It’s nice and all, but please quit telling me to be safe.

In a July Facebook post, freelance journalist Austin Tice explained to friends why he was going to Syria to report on the civil war. In large part it was to feel “alive”:

So that’s why I came here to Syria, and it’s why I like being here now, right now, right in the middle of a brutal and still uncertain civil war. Every person in this country fighting for their freedom wakes up every day and goes to sleep every night with the knowledge that death could visit them at any moment. They accept that reality as the price of freedom. They realize there are things worth fighting for, and instead of sitting around wringing their hands about it, or asking their lawyer to file an injunction about it, they’re out there just doing it. And yeah most of them have little idea what they’re doing when they pick up a rifle, and yes there are many other things I could complain about, but really who cares. They’re alive in a way that almost no Americans today even know how to be. They live with greater passion and dream with greater ambition because they are not afraid of death.

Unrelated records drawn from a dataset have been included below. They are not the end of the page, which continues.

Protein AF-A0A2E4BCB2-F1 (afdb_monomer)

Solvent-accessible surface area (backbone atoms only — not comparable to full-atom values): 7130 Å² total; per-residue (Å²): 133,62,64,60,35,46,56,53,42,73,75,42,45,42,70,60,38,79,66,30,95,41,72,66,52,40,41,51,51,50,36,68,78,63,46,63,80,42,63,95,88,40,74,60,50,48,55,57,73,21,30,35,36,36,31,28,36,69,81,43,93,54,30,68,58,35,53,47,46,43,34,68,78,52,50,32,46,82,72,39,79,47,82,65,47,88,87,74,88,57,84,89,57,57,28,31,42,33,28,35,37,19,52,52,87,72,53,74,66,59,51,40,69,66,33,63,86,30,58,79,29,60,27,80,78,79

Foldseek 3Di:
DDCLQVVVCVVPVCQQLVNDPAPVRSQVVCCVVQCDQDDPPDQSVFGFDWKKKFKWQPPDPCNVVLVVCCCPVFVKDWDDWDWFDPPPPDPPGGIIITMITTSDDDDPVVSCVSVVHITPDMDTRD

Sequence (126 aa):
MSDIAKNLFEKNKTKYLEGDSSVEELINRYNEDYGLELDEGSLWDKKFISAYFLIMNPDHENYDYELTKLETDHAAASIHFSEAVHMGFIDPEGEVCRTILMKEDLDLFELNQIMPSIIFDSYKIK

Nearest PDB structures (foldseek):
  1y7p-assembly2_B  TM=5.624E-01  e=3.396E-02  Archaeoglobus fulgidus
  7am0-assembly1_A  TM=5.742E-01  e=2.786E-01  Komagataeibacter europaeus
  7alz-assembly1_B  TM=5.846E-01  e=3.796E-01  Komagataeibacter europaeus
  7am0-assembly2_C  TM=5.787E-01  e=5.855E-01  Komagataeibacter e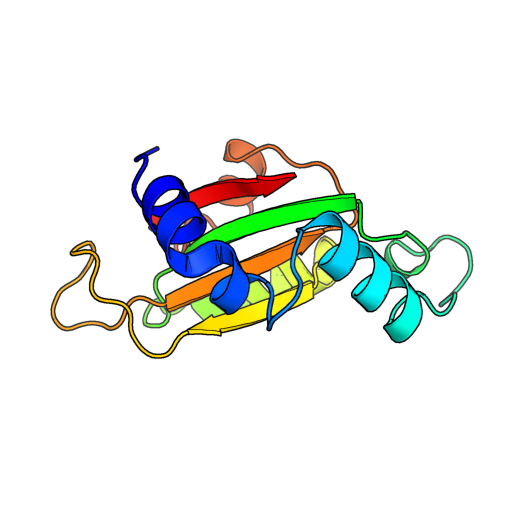uropaeus
  6vh5-assembly1_C  TM=5.093E-01  e=2.285E+00  Brucella abortus 2308

pLDDT: mean 85.1, std 11.29, range [52.75, 95.12]

Radius of gyration: 14.27 Å; Cα contacts (8 Å, |Δi|>4): 216; chains: 1; bounding box: 40×28×33 Å

Mean predicted aligned error: 5.71 Å

Structure (mmCIF, N/CA/C/O backbone):
data_AF-A0A2E4BCB2-F1
#
_entry.id   AF-A0A2E4BCB2-F1
#
loop_
_atom_site.group_PDB
_atom_site.id
_atom_site.type_symbol
_atom_site.label_atom_id
_atom_site.label_alt_id
_atom_site.label_comp_id
_atom_site.label_asym_id
_atom_site.label_entity_id
_atom_site.label_seq_id
_atom_site.pdbx_PDB_ins_code
_atom_site.Cartn_x
_atom_site.Cartn_y
_atom_site.Cartn_z
_atom_site.occupancy
_atom_site.B_iso_or_equiv
_atom_site.auth_seq_id
_atom_site.auth_comp_id
_atom_site.auth_asym_id
_atom_site.auth_atom_id
_atom_site.pdbx_PDB_model_num
ATOM 1 N N . MET A 1 1 ? -12.629 6.487 -7.605 1.00 59.84 1 MET A N 1
ATOM 2 C CA . MET A 1 1 ? -12.072 5.561 -6.601 1.00 59.84 1 MET A CA 1
ATOM 3 C C . MET A 1 1 ? -13.230 5.079 -5.762 1.00 59.84 1 MET A C 1
ATOM 5 O O . MET A 1 1 ? -14.135 5.872 -5.510 1.00 59.84 1 MET A O 1
ATOM 9 N N . SER A 1 2 ? -13.272 3.782 -5.493 1.00 73.94 2 SER A N 1
ATOM 10 C CA . SER A 1 2 ? -14.334 3.164 -4.709 1.00 73.94 2 SER A CA 1
ATOM 11 C C . SER A 1 2 ? -14.022 3.348 -3.218 1.00 73.94 2 SER A C 1
ATOM 13 O O . SER A 1 2 ? -12.916 3.729 -2.853 1.00 73.94 2 SER A O 1
ATOM 15 N N . ASP A 1 3 ? -14.997 3.116 -2.340 1.00 87.38 3 ASP A N 1
ATOM 16 C CA . ASP A 1 3 ? -14.768 3.112 -0.885 1.00 87.38 3 ASP A CA 1
ATOM 17 C C . ASP A 1 3 ? -14.488 1.686 -0.364 1.00 87.38 3 ASP A C 1
ATOM 19 O O . ASP A 1 3 ? -14.546 1.434 0.841 1.00 87.38 3 ASP A O 1
ATOM 23 N N . ILE A 1 4 ? -14.228 0.715 -1.249 1.00 91.06 4 ILE A N 1
ATOM 24 C CA . ILE A 1 4 ? -14.076 -0.700 -0.875 1.00 91.06 4 ILE A CA 1
ATOM 25 C C . ILE A 1 4 ? -12.810 -0.885 -0.042 1.00 91.06 4 ILE A C 1
ATOM 27 O O . ILE A 1 4 ? -12.898 -1.454 1.048 1.00 91.06 4 ILE A O 1
ATOM 31 N N . ALA A 1 5 ? -11.673 -0.351 -0.495 1.00 91.56 5 ALA A N 1
ATOM 32 C CA . ALA A 1 5 ? -10.405 -0.416 0.230 1.00 91.56 5 ALA A CA 1
ATOM 33 C C . ALA A 1 5 ? -10.539 0.174 1.643 1.00 91.56 5 ALA A C 1
ATOM 35 O O . ALA A 1 5 ? -10.188 -0.470 2.633 1.00 91.56 5 ALA A O 1
ATOM 36 N N . LYS A 1 6 ? -11.153 1.357 1.752 1.00 93.88 6 LYS A N 1
ATOM 37 C CA . LYS A 1 6 ? -11.414 2.020 3.034 1.00 93.88 6 LYS A CA 1
ATOM 38 C C . LYS A 1 6 ? -12.312 1.185 3.945 1.00 93.88 6 LYS A C 1
ATOM 40 O O . LYS A 1 6 ? -11.965 0.921 5.093 1.00 93.88 6 LYS A O 1
ATOM 45 N N . ASN A 1 7 ? -13.459 0.739 3.438 1.00 92.56 7 ASN A N 1
ATOM 46 C CA . ASN A 1 7 ? -14.416 -0.047 4.216 1.00 92.56 7 ASN A CA 1
ATOM 47 C C . ASN A 1 7 ? -13.828 -1.385 4.677 1.00 92.56 7 ASN A C 1
ATOM 49 O O . ASN A 1 7 ? -14.132 -1.846 5.779 1.00 92.56 7 ASN A O 1
ATOM 53 N N . LEU A 1 8 ? -13.010 -2.023 3.840 1.00 90.06 8 LEU A N 1
ATOM 54 C CA . LEU A 1 8 ? -12.336 -3.268 4.177 1.00 90.06 8 LEU A CA 1
ATOM 55 C C . LEU A 1 8 ? -11.285 -3.045 5.266 1.00 90.06 8 LEU A C 1
ATOM 57 O O . LEU A 1 8 ? -11.253 -3.817 6.231 1.00 90.06 8 LEU A O 1
ATOM 61 N N . PHE A 1 9 ? -10.482 -1.986 5.132 1.00 91.44 9 PHE A N 1
ATOM 62 C CA . PHE A 1 9 ? -9.462 -1.618 6.106 1.00 91.44 9 PHE A CA 1
ATOM 63 C C . PHE A 1 9 ? -10.071 -1.363 7.486 1.00 91.44 9 PHE A C 1
ATOM 65 O O . PHE A 1 9 ? -9.689 -2.018 8.451 1.00 91.44 9 PHE A O 1
ATOM 72 N N . GLU A 1 10 ? -11.079 -0.493 7.581 1.00 91.75 10 GLU A N 1
ATOM 73 C CA . GLU A 1 10 ? -11.705 -0.131 8.862 1.00 91.75 10 GLU A CA 1
ATOM 74 C C . GLU A 1 10 ? -12.361 -1.334 9.564 1.00 91.75 10 GLU A C 1
ATOM 76 O O . GLU A 1 10 ? -12.365 -1.417 10.792 1.00 91.75 10 GLU A O 1
ATOM 81 N N . LYS A 1 11 ? -12.867 -2.318 8.807 1.00 90.88 11 LYS A N 1
ATOM 82 C CA . LYS A 1 11 ? -13.445 -3.550 9.374 1.00 90.88 11 LYS A CA 1
ATOM 83 C C . LYS A 1 11 ? -12.408 -4.492 9.987 1.00 90.88 11 LYS A C 1
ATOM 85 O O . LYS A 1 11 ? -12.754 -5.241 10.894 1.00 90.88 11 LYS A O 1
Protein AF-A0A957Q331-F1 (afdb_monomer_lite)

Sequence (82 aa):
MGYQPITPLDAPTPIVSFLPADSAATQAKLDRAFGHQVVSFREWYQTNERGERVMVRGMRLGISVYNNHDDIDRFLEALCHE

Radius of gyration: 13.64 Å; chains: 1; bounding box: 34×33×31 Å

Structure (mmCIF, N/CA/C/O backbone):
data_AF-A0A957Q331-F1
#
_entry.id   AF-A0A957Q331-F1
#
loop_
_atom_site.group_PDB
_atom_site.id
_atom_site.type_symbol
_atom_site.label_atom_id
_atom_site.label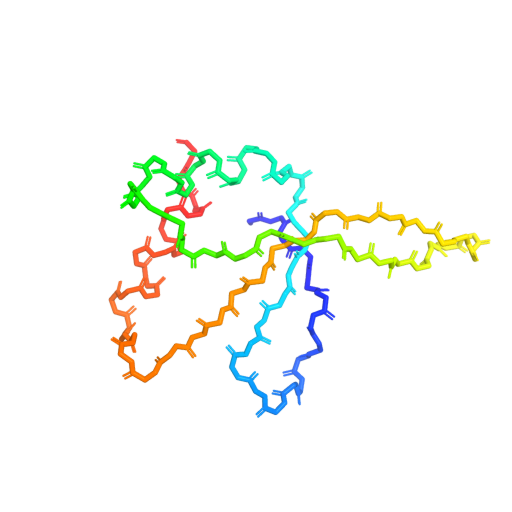_alt_id
_atom_site.label_comp_id
_atom_site.label_asym_id
_atom_site.label_entity_id
_atom_site.label_seq_id
_atom_sit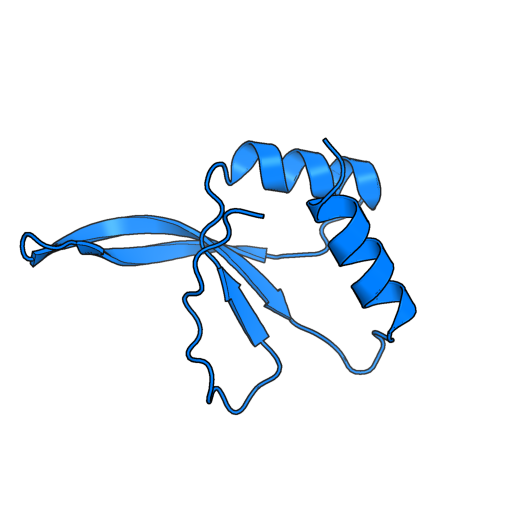e.pdbx_PDB_ins_code
_atom_site.Cartn_x
_atom_site.Cartn_y
_atom_site.Cartn_z
_atom_site.occupancy
_atom_site.B_iso_or_equiv
_atom_site.auth_seq_id
_atom_site.auth_comp_id
_atom_site.auth_asym_id
_atom_site.auth_atom_id
_atom_site.pdbx_PDB_model_num
ATOM 1 N N . MET A 1 1 ? -8.236 9.585 -3.953 1.00 66.81 1 MET A N 1
ATOM 2 C CA . MET A 1 1 ? -7.417 8.903 -2.928 1.00 66.81 1 MET A CA 1
ATOM 3 C C . MET A 1 1 ? -5.948 9.355 -2.885 1.00 66.81 1 MET A C 1
ATOM 5 O O . MET A 1 1 ? -5.347 9.206 -1.837 1.00 66.81 1 MET A O 1
ATOM 9 N N . GLY A 1 2 ? -5.347 9.906 -3.955 1.00 79.38 2 GLY A N 1
ATOM 10 C CA . GLY A 1 2 ? -3.995 10.500 -3.867 1.00 79.38 2 GLY A CA 1
ATOM 11 C C . GLY A 1 2 ? -2.829 9.503 -3.757 1.00 79.38 2 GLY A C 1
ATOM 12 O O . GLY A 1 2 ? -1.726 9.902 -3.405 1.00 79.38 2 GLY A O 1
ATOM 13 N N . TYR A 1 3 ? -3.063 8.221 -4.056 1.00 86.19 3 TYR A N 1
ATOM 14 C CA . TYR A 1 3 ? -2.030 7.185 -4.088 1.00 86.19 3 TYR A CA 1
ATOM 15 C C . TYR A 1 3 ? -1.435 7.080 -5.494 1.00 86.19 3 TYR A C 1
ATOM 17 O O . TYR A 1 3 ? -2.114 6.630 -6.417 1.00 86.19 3 TYR A O 1
ATOM 25 N N . GLN A 1 4 ? -0.176 7.481 -5.668 1.00 89.31 4 GLN A N 1
ATOM 26 C CA . GLN A 1 4 ? 0.518 7.339 -6.950 1.00 89.31 4 GLN A CA 1
ATOM 27 C C . GLN A 1 4 ? 1.045 5.901 -7.100 1.00 89.31 4 GLN A C 1
ATOM 29 O O . GLN A 1 4 ? 1.752 5.432 -6.208 1.00 89.31 4 GLN A O 1
ATOM 34 N N . PRO A 1 5 ? 0.736 5.172 -8.185 1.00 89.50 5 PRO A N 1
ATOM 35 C CA . PRO A 1 5 ? 1.230 3.811 -8.371 1.00 89.50 5 PRO A CA 1
ATOM 36 C C . PRO A 1 5 ? 2.746 3.786 -8.612 1.00 89.50 5 PRO A C 1
ATOM 38 O O . PRO A 1 5 ? 3.279 4.589 -9.374 1.00 89.50 5 PRO A O 1
ATOM 41 N N . ILE A 1 6 ? 3.423 2.835 -7.968 1.00 89.88 6 ILE A N 1
ATOM 42 C CA . ILE A 1 6 ? 4.817 2.447 -8.241 1.00 89.88 6 ILE A CA 1
ATOM 43 C C . ILE A 1 6 ? 4.832 1.198 -9.125 1.00 89.88 6 ILE A C 1
ATOM 45 O O . ILE A 1 6 ? 5.633 1.088 -10.049 1.00 89.88 6 ILE A O 1
ATOM 49 N N . THR A 1 7 ? 3.954 0.235 -8.826 1.00 87.81 7 THR A N 1
ATOM 50 C CA . THR A 1 7 ? 3.826 -0.992 -9.616 1.00 87.81 7 THR A CA 1
ATOM 51 C C . THR A 1 7 ? 3.214 -0.671 -10.991 1.00 87.81 7 THR A C 1
ATOM 53 O O . THR A 1 7 ? 2.177 -0.005 -11.030 1.00 87.81 7 THR A O 1
ATOM 56 N N . PRO A 1 8 ? 3.806 -1.147 -12.105 1.00 86.56 8 PRO A N 1
ATOM 57 C CA . PRO A 1 8 ? 3.229 -1.013 -13.444 1.00 86.56 8 PRO A CA 1
ATOM 58 C C . PRO A 1 8 ? 1.854 -1.679 -13.578 1.00 86.56 8 PRO A C 1
ATOM 60 O O . PRO A 1 8 ? 1.549 -2.642 -12.875 1.00 86.56 8 PRO A O 1
ATOM 63 N N . LEU A 1 9 ? 1.036 -1.190 -14.514 1.00 85.69 9 LEU A N 1
ATOM 64 C CA . LEU A 1 9 ? -0.323 -1.699 -14.740 1.00 85.69 9 LEU A CA 1
ATOM 65 C C . LEU A 1 9 ? -0.342 -3.161 -15.220 1.00 85.69 9 LEU A C 1
ATOM 67 O O . LEU A 1 9 ? -1.267 -3.901 -14.910 1.00 85.69 9 LEU A O 1
ATOM 71 N N . ASP A 1 10 ? 0.681 -3.573 -15.962 1.00 88.94 10 ASP A N 1
ATOM 72 C CA . ASP A 1 10 ? 0.853 -4.902 -16.551 1.00 88.94 10 ASP A CA 1
ATOM 73 C C . ASP A 1 10 ? 1.630 -5.872 -15.642 1.00 88.94 10 ASP A C 1
ATOM 75 O O . ASP A 1 10 ? 2.123 -6.906 -16.096 1.00 88.94 10 ASP A O 1
ATOM 79 N N . ALA A 1 11 ? 1.747 -5.561 -14.346 1.00 85.38 11 ALA A N 1
ATOM 80 C CA . ALA A 1 11 ? 2.465 -6.411 -13.409 1.00 85.38 11 ALA A CA 1
ATOM 81 C C . ALA A 1 11 ? 1.830 -7.818 -13.319 1.00 85.38 11 ALA A C 1
ATOM 83 O O . ALA A 1 11 ? 0.639 -7.946 -13.030 1.00 85.38 11 ALA A O 1
ATOM 84 N N . PRO A 1 12 ? 2.617 -8.902 -13.466 1.00 87.19 12 PRO A N 1
ATOM 85 C CA . PRO A 1 12 ? 2.096 -10.272 -13.521 1.00 87.19 12 PRO A CA 1
ATOM 86 C C . PRO A 1 12 ? 1.719 -10.847 -12.145 1.00 87.19 12 PRO A C 1
ATOM 88 O O . PRO A 1 12 ? 1.402 -12.028 -12.029 1.00 87.19 12 PRO A O 1
ATOM 91 N N . THR A 1 13 ? 1.796 -10.046 -11.079 1.00 87.38 13 THR A N 1
ATOM 92 C CA . THR A 1 13 ? 1.544 -10.478 -9.698 1.00 87.38 13 THR A CA 1
ATOM 93 C C . THR A 1 13 ? 0.522 -9.565 -9.031 1.00 87.38 13 THR A C 1
ATOM 95 O O . THR A 1 13 ? 0.578 -8.358 -9.261 1.00 87.38 13 THR A O 1
ATOM 98 N N . PRO A 1 14 ? -0.311 -10.073 -8.105 1.00 86.44 14 PRO A N 1
ATOM 99 C CA . PRO A 1 14 ? -1.304 -9.277 -7.376 1.00 86.44 14 PRO A CA 1
ATOM 100 C C . PRO A 1 14 ? -0.684 -8.425 -6.247 1.00 86.44 14 PRO A C 1
ATOM 102 O O . PRO A 1 14 ? -1.320 -8.141 -5.233 1.00 86.44 14 PRO A O 1
ATOM 105 N N . ILE A 1 15 ? 0.592 -8.061 -6.381 1.00 90.56 15 ILE A N 1
ATOM 106 C CA . ILE A 1 15 ? 1.338 -7.256 -5.417 1.00 90.56 15 ILE A CA 1
ATOM 107 C C . ILE A 1 15 ? 1.474 -5.859 -6.003 1.00 90.56 15 ILE A C 1
ATOM 109 O O . ILE A 1 15 ? 2.225 -5.639 -6.953 1.00 90.56 15 ILE A O 1
ATOM 113 N N . VAL A 1 16 ? 0.787 -4.905 -5.391 1.00 91.44 16 VAL A N 1
ATOM 114 C CA . VAL A 1 16 ? 0.745 -3.518 -5.850 1.00 91.44 16 VAL A CA 1
ATOM 115 C C . VAL A 1 16 ? 1.370 -2.600 -4.810 1.00 91.44 16 VAL A C 1
ATOM 117 O O . VAL A 1 16 ? 1.203 -2.778 -3.603 1.00 91.44 16 VAL A O 1
ATOM 120 N N . SER A 1 17 ? 2.154 -1.638 -5.282 1.00 93.12 17 SER A N 1
ATOM 121 C CA . SER A 1 17 ? 2.836 -0.655 -4.447 1.00 93.12 17 SER A CA 1
ATOM 122 C C . SER A 1 17 ? 2.452 0.749 -4.884 1.00 93.12 17 SER A C 1
ATOM 124 O O . SER A 1 17 ? 2.371 1.027 -6.081 1.00 93.12 17 SER A O 1
ATOM 126 N N . PHE A 1 18 ? 2.244 1.627 -3.908 1.00 93.00 18 PHE A N 1
ATOM 127 C CA . PHE A 1 18 ? 1.808 3.003 -4.104 1.00 93.00 18 PHE A CA 1
ATOM 128 C C . PHE A 1 18 ? 2.604 3.967 -3.224 1.00 93.00 18 PHE A C 1
ATOM 130 O O . PHE A 1 18 ? 3.140 3.574 -2.188 1.00 93.00 18 PHE A O 1
ATOM 137 N N . LEU A 1 19 ? 2.629 5.240 -3.602 1.00 93.06 19 LEU A N 1
ATOM 138 C CA . LEU A 1 19 ? 3.101 6.354 -2.791 1.00 93.06 19 LEU A CA 1
ATOM 139 C C . LEU A 1 19 ? 1.889 7.084 -2.201 1.00 93.06 19 LEU A C 1
ATOM 141 O O . LEU A 1 19 ? 1.156 7.734 -2.949 1.00 93.06 19 LEU A O 1
ATOM 145 N N . PRO A 1 20 ? 1.645 6.967 -0.885 1.00 91.56 20 PRO A N 1
ATOM 146 C CA . PRO A 1 20 ? 0.689 7.817 -0.188 1.00 91.56 20 PRO A CA 1
ATOM 147 C C . PRO A 1 20 ? 1.194 9.260 -0.121 1.00 91.56 20 PRO A C 1
ATOM 149 O O . PRO A 1 20 ? 2.387 9.477 0.089 1.00 91.56 20 PRO A O 1
ATOM 152 N N . ALA A 1 21 ? 0.287 10.236 -0.199 1.00 88.25 21 ALA A N 1
ATOM 153 C CA . ALA A 1 21 ? 0.628 11.642 0.041 1.00 88.25 21 ALA A CA 1
ATOM 154 C C . ALA A 1 21 ? 1.165 11.871 1.469 1.00 88.25 21 ALA A C 1
ATOM 156 O O . ALA A 1 21 ? 2.148 12.582 1.658 1.00 88.25 21 ALA A O 1
ATOM 157 N N . ASP A 1 22 ? 0.559 11.206 2.459 1.00 90.62 22 ASP A N 1
ATOM 158 C CA . ASP A 1 22 ? 1.051 11.131 3.835 1.00 90.62 22 ASP A CA 1
ATOM 159 C C . ASP A 1 22 ? 1.072 9.667 4.295 1.00 90.62 22 ASP A C 1
ATOM 161 O O . ASP A 1 22 ? 0.046 9.059 4.620 1.00 90.62 22 ASP A O 1
ATOM 165 N N . SER A 1 23 ? 2.269 9.078 4.292 1.00 91.12 23 SER A N 1
ATOM 166 C CA . SER A 1 23 ? 2.467 7.680 4.690 1.00 91.12 23 SER A CA 1
ATOM 167 C C . SER A 1 23 ? 2.172 7.425 6.173 1.00 91.12 23 SER A C 1
ATOM 169 O O . SER A 1 23 ? 1.700 6.340 6.508 1.00 91.12 23 SER A O 1
ATOM 171 N N . ALA A 1 24 ? 2.401 8.405 7.053 1.00 91.69 24 ALA A N 1
ATOM 172 C CA . ALA A 1 24 ? 2.170 8.260 8.487 1.00 91.69 24 ALA A CA 1
ATOM 173 C C . ALA A 1 24 ? 0.674 8.335 8.809 1.00 91.69 24 ALA A C 1
ATOM 175 O O . ALA A 1 24 ? 0.161 7.479 9.531 1.00 91.69 24 ALA A O 1
ATOM 176 N N . ALA A 1 25 ? -0.040 9.293 8.212 1.00 92.56 25 ALA A N 1
ATOM 177 C CA . ALA A 1 25 ? -1.491 9.388 8.344 1.00 92.56 25 ALA A CA 1
ATOM 178 C C . ALA A 1 25 ? -2.191 8.151 7.763 1.00 92.56 25 ALA A C 1
ATOM 180 O O . ALA A 1 25 ? -3.081 7.588 8.398 1.00 92.56 25 ALA A O 1
ATOM 181 N N . THR A 1 26 ? -1.740 7.672 6.597 1.00 93.19 26 THR A N 1
ATOM 182 C CA . THR A 1 26 ? -2.260 6.438 5.982 1.00 93.19 26 THR A CA 1
ATOM 183 C C . THR A 1 26 ? -2.062 5.232 6.896 1.00 93.19 26 THR A C 1
ATOM 185 O O . THR A 1 26 ? -2.988 4.446 7.087 1.00 93.19 26 THR A O 1
ATOM 188 N N . GLN A 1 27 ? -0.873 5.089 7.491 1.00 92.81 27 GLN A N 1
ATOM 189 C CA . GLN A 1 27 ? -0.593 4.005 8.429 1.00 92.81 27 GLN A CA 1
ATOM 190 C C . GLN A 1 27 ? -1.519 4.070 9.648 1.00 92.81 27 GLN A C 1
ATOM 192 O O . GLN A 1 27 ? -2.205 3.096 9.940 1.00 92.81 27 GLN A O 1
ATOM 197 N N . ALA A 1 28 ? -1.608 5.230 10.303 1.00 92.62 28 ALA A N 1
ATOM 198 C CA . ALA A 1 28 ? -2.456 5.413 11.480 1.00 92.62 28 ALA A CA 1
ATOM 199 C C . ALA A 1 28 ? -3.940 5.128 11.191 1.00 92.62 28 ALA A C 1
ATOM 201 O O . ALA A 1 28 ? -4.657 4.593 12.039 1.00 92.62 28 ALA A O 1
ATOM 202 N N . LYS A 1 29 ? -4.404 5.471 9.984 1.00 92.81 29 LYS A N 1
ATOM 203 C CA . LYS A 1 29 ? -5.765 5.200 9.519 1.00 92.81 29 LYS A CA 1
ATOM 204 C C . LYS A 1 29 ? -6.048 3.703 9.408 1.00 92.81 29 LYS A C 1
ATOM 206 O O . LYS A 1 29 ? -7.048 3.228 9.940 1.00 92.81 29 LYS A O 1
ATOM 211 N N . LEU A 1 30 ? -5.152 2.963 8.759 1.00 93.94 30 LEU A N 1
ATOM 212 C CA . LEU A 1 30 ? -5.278 1.515 8.599 1.00 93.94 30 LEU A CA 1
ATOM 213 C C . LEU A 1 30 ? -5.154 0.785 9.941 1.00 93.94 30 LEU A C 1
ATOM 215 O O . LEU A 1 30 ? -5.958 -0.099 10.229 1.00 93.94 30 LEU A O 1
ATOM 219 N N . ASP A 1 31 ? -4.224 1.208 10.799 1.00 93.56 31 ASP A N 1
ATOM 220 C CA . ASP A 1 31 ? -4.062 0.638 12.138 1.00 93.56 31 ASP A CA 1
ATOM 221 C C . ASP A 1 31 ? -5.338 0.825 12.979 1.00 93.56 31 ASP A C 1
ATOM 223 O O . ASP A 1 31 ? -5.767 -0.100 13.667 1.00 93.56 31 ASP A O 1
ATOM 227 N N . ARG A 1 32 ? -6.007 1.984 12.876 1.00 93.38 32 ARG A N 1
ATOM 228 C CA . ARG A 1 32 ? -7.297 2.238 13.543 1.00 93.38 32 ARG A CA 1
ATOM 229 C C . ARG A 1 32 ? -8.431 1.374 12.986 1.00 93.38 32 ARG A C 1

Unfortunately, the Washington Post reports that Tice has not been heard from and his current whereabouts are unknown:

The family of Austin Tice, an American freelance journalist who has been reporting from Syria for The Washington Post and other news organizations, said Thursday that it has not heard from him for more than a week and is concerned for his welfare.

Tice, 31, a Georgetown University law student who previously served as an infantry officer in the Marine Corps, reported from Syria this summer. His work, which has been published by The Post, McClatchy Newspapers and other outlets, has offered vivid and insightful accounts of the civil war.

After entering Syria across the Turkish border in May, Tice spent time with rebel fighters in the north. He traveled to Damascus in late July, becoming one of the few Western journalists reporting from the capital. Tice intended to leave Syria in mid-August. Family members and editors who have worked with Tice have not heard from him since then.